A recent arrangement for generating picosecond pulses is disclosed in U.S. Pat. No. 4,349,907 issued to A. J. Campillo et al. on Sept. 14, 1982. As disclosed, intense 1.064 μm picosecond pulses pass through a 4.5 cm long LiNbO3 optical parametric oscillator crystal set at its degeneracy angle. A broadband picosecond output pulse emerges, and a simple grating and mirror arrangement is used to inject a selected narrow-band pulse into a 2 cm long LiNbO3 optical parametric amplifier crystal along a second pump line. Typical input energies at 1.064 μm along both pump lines are 6-8 mJ for the oscillator and 10 mJ for the amplifier. This yields 1 mJ of tunable output in the range 1.98 to 2.38 μm which when down-converted in a 1 cm long CdSe crystal mixer gives 2 μj of tunable radiation over the 14.8 to 18.5 μm region. The bandwidth and wavelength of both the 2 and 16 μm radiation output are controlled solely by the diffraction grating. Although the above-described arrangement is capable of generating tunable picosecond pulses, the arrangement is complicated, expensive, and too involved to become useful outside the laboratory environment.

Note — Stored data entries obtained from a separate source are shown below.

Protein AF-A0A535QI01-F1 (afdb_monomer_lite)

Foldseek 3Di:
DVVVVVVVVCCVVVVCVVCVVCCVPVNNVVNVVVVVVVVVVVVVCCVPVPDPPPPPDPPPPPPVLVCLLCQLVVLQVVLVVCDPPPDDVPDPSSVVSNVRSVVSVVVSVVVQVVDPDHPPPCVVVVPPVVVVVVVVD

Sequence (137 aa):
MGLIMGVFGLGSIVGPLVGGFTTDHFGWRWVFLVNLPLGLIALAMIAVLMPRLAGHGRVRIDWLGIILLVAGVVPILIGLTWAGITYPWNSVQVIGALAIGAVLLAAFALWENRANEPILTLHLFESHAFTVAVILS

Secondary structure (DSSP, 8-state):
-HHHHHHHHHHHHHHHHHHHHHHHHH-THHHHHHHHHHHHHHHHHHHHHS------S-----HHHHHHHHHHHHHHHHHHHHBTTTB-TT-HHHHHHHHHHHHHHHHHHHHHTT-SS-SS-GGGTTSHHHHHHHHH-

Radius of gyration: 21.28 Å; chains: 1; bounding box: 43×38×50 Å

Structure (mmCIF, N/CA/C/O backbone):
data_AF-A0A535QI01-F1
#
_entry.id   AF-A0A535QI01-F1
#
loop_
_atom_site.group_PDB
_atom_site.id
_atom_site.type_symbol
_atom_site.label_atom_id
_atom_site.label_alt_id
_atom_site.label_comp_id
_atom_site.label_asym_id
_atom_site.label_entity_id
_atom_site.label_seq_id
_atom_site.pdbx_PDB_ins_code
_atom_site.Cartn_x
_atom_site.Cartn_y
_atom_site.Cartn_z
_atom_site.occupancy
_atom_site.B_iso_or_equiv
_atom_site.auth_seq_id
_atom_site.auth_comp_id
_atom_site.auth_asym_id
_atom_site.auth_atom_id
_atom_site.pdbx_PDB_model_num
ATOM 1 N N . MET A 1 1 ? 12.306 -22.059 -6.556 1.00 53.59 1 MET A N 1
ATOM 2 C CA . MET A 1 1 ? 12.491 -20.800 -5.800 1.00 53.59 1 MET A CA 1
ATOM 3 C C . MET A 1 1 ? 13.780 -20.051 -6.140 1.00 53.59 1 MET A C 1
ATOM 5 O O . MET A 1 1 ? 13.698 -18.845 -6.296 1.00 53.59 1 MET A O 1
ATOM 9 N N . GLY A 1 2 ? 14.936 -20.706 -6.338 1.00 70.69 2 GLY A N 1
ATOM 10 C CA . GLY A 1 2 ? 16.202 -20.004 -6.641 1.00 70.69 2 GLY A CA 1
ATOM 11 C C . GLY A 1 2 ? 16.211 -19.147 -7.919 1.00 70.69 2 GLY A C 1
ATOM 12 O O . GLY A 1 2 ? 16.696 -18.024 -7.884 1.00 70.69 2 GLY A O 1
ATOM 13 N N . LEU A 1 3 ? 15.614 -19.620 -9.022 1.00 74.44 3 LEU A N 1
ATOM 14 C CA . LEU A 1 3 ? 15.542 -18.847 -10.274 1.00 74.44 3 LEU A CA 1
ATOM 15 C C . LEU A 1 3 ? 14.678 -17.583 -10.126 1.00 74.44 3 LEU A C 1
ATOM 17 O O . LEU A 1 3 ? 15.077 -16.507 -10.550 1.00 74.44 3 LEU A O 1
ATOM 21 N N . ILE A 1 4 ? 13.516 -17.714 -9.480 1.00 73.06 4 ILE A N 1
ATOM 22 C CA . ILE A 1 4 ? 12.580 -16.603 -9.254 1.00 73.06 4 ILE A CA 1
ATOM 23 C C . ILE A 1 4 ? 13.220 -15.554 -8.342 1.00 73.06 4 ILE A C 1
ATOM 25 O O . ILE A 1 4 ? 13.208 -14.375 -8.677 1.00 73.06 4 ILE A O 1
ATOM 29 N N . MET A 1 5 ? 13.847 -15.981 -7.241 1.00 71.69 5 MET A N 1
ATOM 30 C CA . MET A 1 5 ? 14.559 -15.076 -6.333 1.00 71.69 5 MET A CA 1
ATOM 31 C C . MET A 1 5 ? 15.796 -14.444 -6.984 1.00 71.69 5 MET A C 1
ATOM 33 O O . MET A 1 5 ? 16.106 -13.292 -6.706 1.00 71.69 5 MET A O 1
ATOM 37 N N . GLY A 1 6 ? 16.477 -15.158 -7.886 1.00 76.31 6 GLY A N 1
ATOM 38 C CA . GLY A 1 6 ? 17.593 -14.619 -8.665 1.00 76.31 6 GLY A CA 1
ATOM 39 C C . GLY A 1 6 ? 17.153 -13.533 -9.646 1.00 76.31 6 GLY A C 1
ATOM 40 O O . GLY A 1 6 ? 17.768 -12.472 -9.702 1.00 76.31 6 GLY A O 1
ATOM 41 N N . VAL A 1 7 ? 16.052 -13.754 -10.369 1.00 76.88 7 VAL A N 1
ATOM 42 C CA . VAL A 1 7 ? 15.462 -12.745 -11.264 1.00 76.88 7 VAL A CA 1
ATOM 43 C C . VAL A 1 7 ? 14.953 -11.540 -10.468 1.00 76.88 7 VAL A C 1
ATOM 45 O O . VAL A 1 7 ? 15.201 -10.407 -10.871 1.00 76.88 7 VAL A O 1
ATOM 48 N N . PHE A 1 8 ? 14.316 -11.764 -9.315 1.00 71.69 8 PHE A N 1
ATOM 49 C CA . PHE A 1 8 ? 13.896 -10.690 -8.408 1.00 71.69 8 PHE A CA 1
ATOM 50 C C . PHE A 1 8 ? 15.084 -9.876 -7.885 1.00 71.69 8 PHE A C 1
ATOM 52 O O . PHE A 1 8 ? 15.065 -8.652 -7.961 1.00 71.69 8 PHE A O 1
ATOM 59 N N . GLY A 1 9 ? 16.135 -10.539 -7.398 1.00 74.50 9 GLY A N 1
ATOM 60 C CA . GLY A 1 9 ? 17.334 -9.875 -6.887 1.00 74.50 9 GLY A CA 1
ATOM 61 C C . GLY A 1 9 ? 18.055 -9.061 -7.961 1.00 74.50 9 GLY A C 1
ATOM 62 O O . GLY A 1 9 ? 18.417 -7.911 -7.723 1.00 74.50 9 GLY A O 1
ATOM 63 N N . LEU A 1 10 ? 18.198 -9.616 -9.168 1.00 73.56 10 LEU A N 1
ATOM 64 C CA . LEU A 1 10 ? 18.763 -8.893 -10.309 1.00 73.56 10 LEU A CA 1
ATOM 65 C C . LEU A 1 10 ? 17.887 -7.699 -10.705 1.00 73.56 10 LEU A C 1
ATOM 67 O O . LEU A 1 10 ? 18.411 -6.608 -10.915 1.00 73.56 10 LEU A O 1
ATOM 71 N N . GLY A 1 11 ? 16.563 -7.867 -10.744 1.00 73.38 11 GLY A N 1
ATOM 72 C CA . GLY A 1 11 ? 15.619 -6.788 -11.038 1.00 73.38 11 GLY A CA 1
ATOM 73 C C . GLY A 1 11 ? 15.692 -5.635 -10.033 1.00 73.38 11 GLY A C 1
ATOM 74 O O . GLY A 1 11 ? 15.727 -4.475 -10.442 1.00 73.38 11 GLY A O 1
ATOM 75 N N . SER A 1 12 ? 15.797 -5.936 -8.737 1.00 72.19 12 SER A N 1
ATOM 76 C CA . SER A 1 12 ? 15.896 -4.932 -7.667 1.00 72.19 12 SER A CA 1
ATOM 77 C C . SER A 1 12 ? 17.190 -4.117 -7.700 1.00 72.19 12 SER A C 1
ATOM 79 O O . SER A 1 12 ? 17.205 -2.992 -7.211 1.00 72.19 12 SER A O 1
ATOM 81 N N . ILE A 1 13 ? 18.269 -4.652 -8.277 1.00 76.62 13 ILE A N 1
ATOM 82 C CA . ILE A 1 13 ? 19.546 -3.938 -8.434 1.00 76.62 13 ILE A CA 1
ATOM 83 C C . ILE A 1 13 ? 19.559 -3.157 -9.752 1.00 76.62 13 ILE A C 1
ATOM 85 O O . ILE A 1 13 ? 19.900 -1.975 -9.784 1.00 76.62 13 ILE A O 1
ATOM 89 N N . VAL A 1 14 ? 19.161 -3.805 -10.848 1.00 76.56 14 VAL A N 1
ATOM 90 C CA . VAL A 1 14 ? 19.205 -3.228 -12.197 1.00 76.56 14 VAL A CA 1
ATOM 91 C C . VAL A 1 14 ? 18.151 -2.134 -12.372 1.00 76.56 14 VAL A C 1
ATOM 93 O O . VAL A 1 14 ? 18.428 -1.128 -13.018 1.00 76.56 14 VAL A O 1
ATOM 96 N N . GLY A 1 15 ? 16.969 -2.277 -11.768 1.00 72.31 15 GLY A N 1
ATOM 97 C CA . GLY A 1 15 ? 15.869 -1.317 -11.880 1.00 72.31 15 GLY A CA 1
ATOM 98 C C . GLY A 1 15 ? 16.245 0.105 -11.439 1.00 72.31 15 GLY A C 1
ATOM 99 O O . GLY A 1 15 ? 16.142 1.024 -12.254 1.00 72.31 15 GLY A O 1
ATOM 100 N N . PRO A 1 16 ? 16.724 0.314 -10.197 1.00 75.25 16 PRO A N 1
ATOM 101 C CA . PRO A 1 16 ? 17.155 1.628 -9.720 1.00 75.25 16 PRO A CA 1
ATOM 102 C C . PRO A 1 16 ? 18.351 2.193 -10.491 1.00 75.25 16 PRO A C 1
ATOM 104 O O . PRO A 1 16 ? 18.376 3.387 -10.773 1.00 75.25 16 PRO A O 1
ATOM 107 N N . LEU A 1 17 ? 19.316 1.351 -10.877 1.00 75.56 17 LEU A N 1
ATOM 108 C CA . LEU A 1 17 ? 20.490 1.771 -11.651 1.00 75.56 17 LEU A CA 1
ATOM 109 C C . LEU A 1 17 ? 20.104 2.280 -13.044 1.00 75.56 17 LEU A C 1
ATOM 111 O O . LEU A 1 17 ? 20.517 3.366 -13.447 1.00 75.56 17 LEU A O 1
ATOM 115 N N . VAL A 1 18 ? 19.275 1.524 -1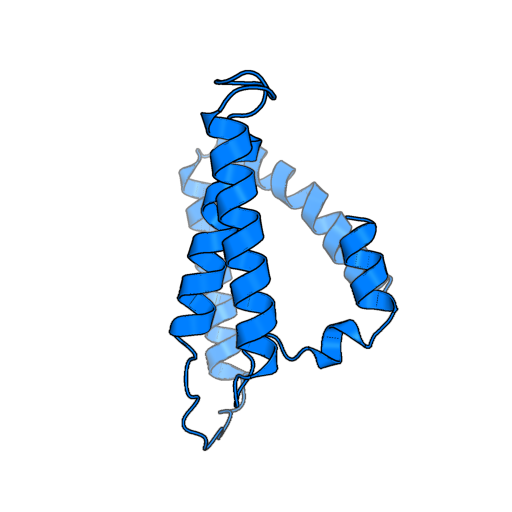3.765 1.00 74.31 18 VAL A N 1
ATOM 116 C CA . VAL A 1 18 ? 18.787 1.906 -15.096 1.00 74.31 18 VAL A CA 1
ATOM 117 C C . VAL A 1 18 ? 17.849 3.109 -15.001 1.00 74.31 18 VAL A C 1
ATOM 119 O O . VAL A 1 18 ? 17.946 4.019 -15.823 1.00 74.31 18 VAL A O 1
ATOM 122 N N . GLY A 1 19 ? 16.979 3.163 -13.990 1.00 67.19 19 GLY A N 1
ATOM 123 C CA . GLY A 1 19 ? 16.080 4.293 -13.748 1.00 67.19 19 GLY A CA 1
ATOM 124 C C . GLY A 1 19 ? 16.817 5.588 -13.392 1.00 67.19 19 GLY A C 1
ATOM 125 O O . GLY A 1 19 ? 16.488 6.642 -13.938 1.00 67.19 19 GLY A O 1
ATOM 126 N N . GLY A 1 20 ? 17.844 5.505 -12.541 1.00 71.75 20 GLY A N 1
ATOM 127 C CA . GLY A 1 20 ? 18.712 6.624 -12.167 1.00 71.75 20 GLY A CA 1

Yet another arrangement for generating such pulses is discussed in the article "Tunable Subpicosecond Pulse Generation for 535 to 590-nm by a Hybridly Mode-Locked Dye Laser", by Y. Ishida et al appearing in the Japanese Journal of Applied Physics, Vol. 21, No. 5, May, 1982 at pp. L312-L314. Here, tunable subpicosecond pulses are stable generated in the above-cited wavelength range for a cw mode-locked dye laser system using rhodamine 110 and disodium fluorescein active dyes, employing combined passive and synchronous mode-locking. A minimum pulse width as short as 0.25 ps has been achieved with this arrangement at approximately 560 nm. As disclosed, however, this arrangement appears to comprise a limited range of tunability.
The problem remaining in the prior art, therefore, is to provide a means for generating picosecond and subpicosecond pulses which provides a wide range of tunability without requiring an inordinately complicated arrangement.
The problem remaining in the prior art has been solved in accordance with the present invention, which relates to a broadband source of picosecond radiation and, more particularly, to a tunable broadband source of picosecond radiation formed with only a picosecond pulse source and a liquid core single mode optical fiber.
An aspect of the present invention relates to a means for generating a broadband source of picosecond radiation in the visible and near-infrared spectral regions. In operation, picosecond pulses with wavelength λ are supplied by a laser pump source and injected into the liquid core of a single mode optical fiber. A broadband continuum is generated by two mechanisms. Stimulated Raman scattering in the liquid core of the optical fiber shifts the wavelength of the incoming radiation by an amount equal to the energy of the vibrations in the liquid molecules. In addition, the pump radiation and the shifted radiation are broadened by self-phase modulation thereby "filling" the region between the discrete shifted lines. The output radiation from the optical fiber is, therefore, a broadband picosecond pulse tunable as a function of the input pulse power.
Another aspect of the present invention is to provide a synchronously-pumped source of picosecond pulse radiation by the inclusion of mirrors on opposite ends of the single mode optical fiber, where the spacing between the mirrors is adjusted to achieve the synchronous operation.
Other and further aspects of the present invention will become apparent during the course of the following description and by reference to the accompanying drawings.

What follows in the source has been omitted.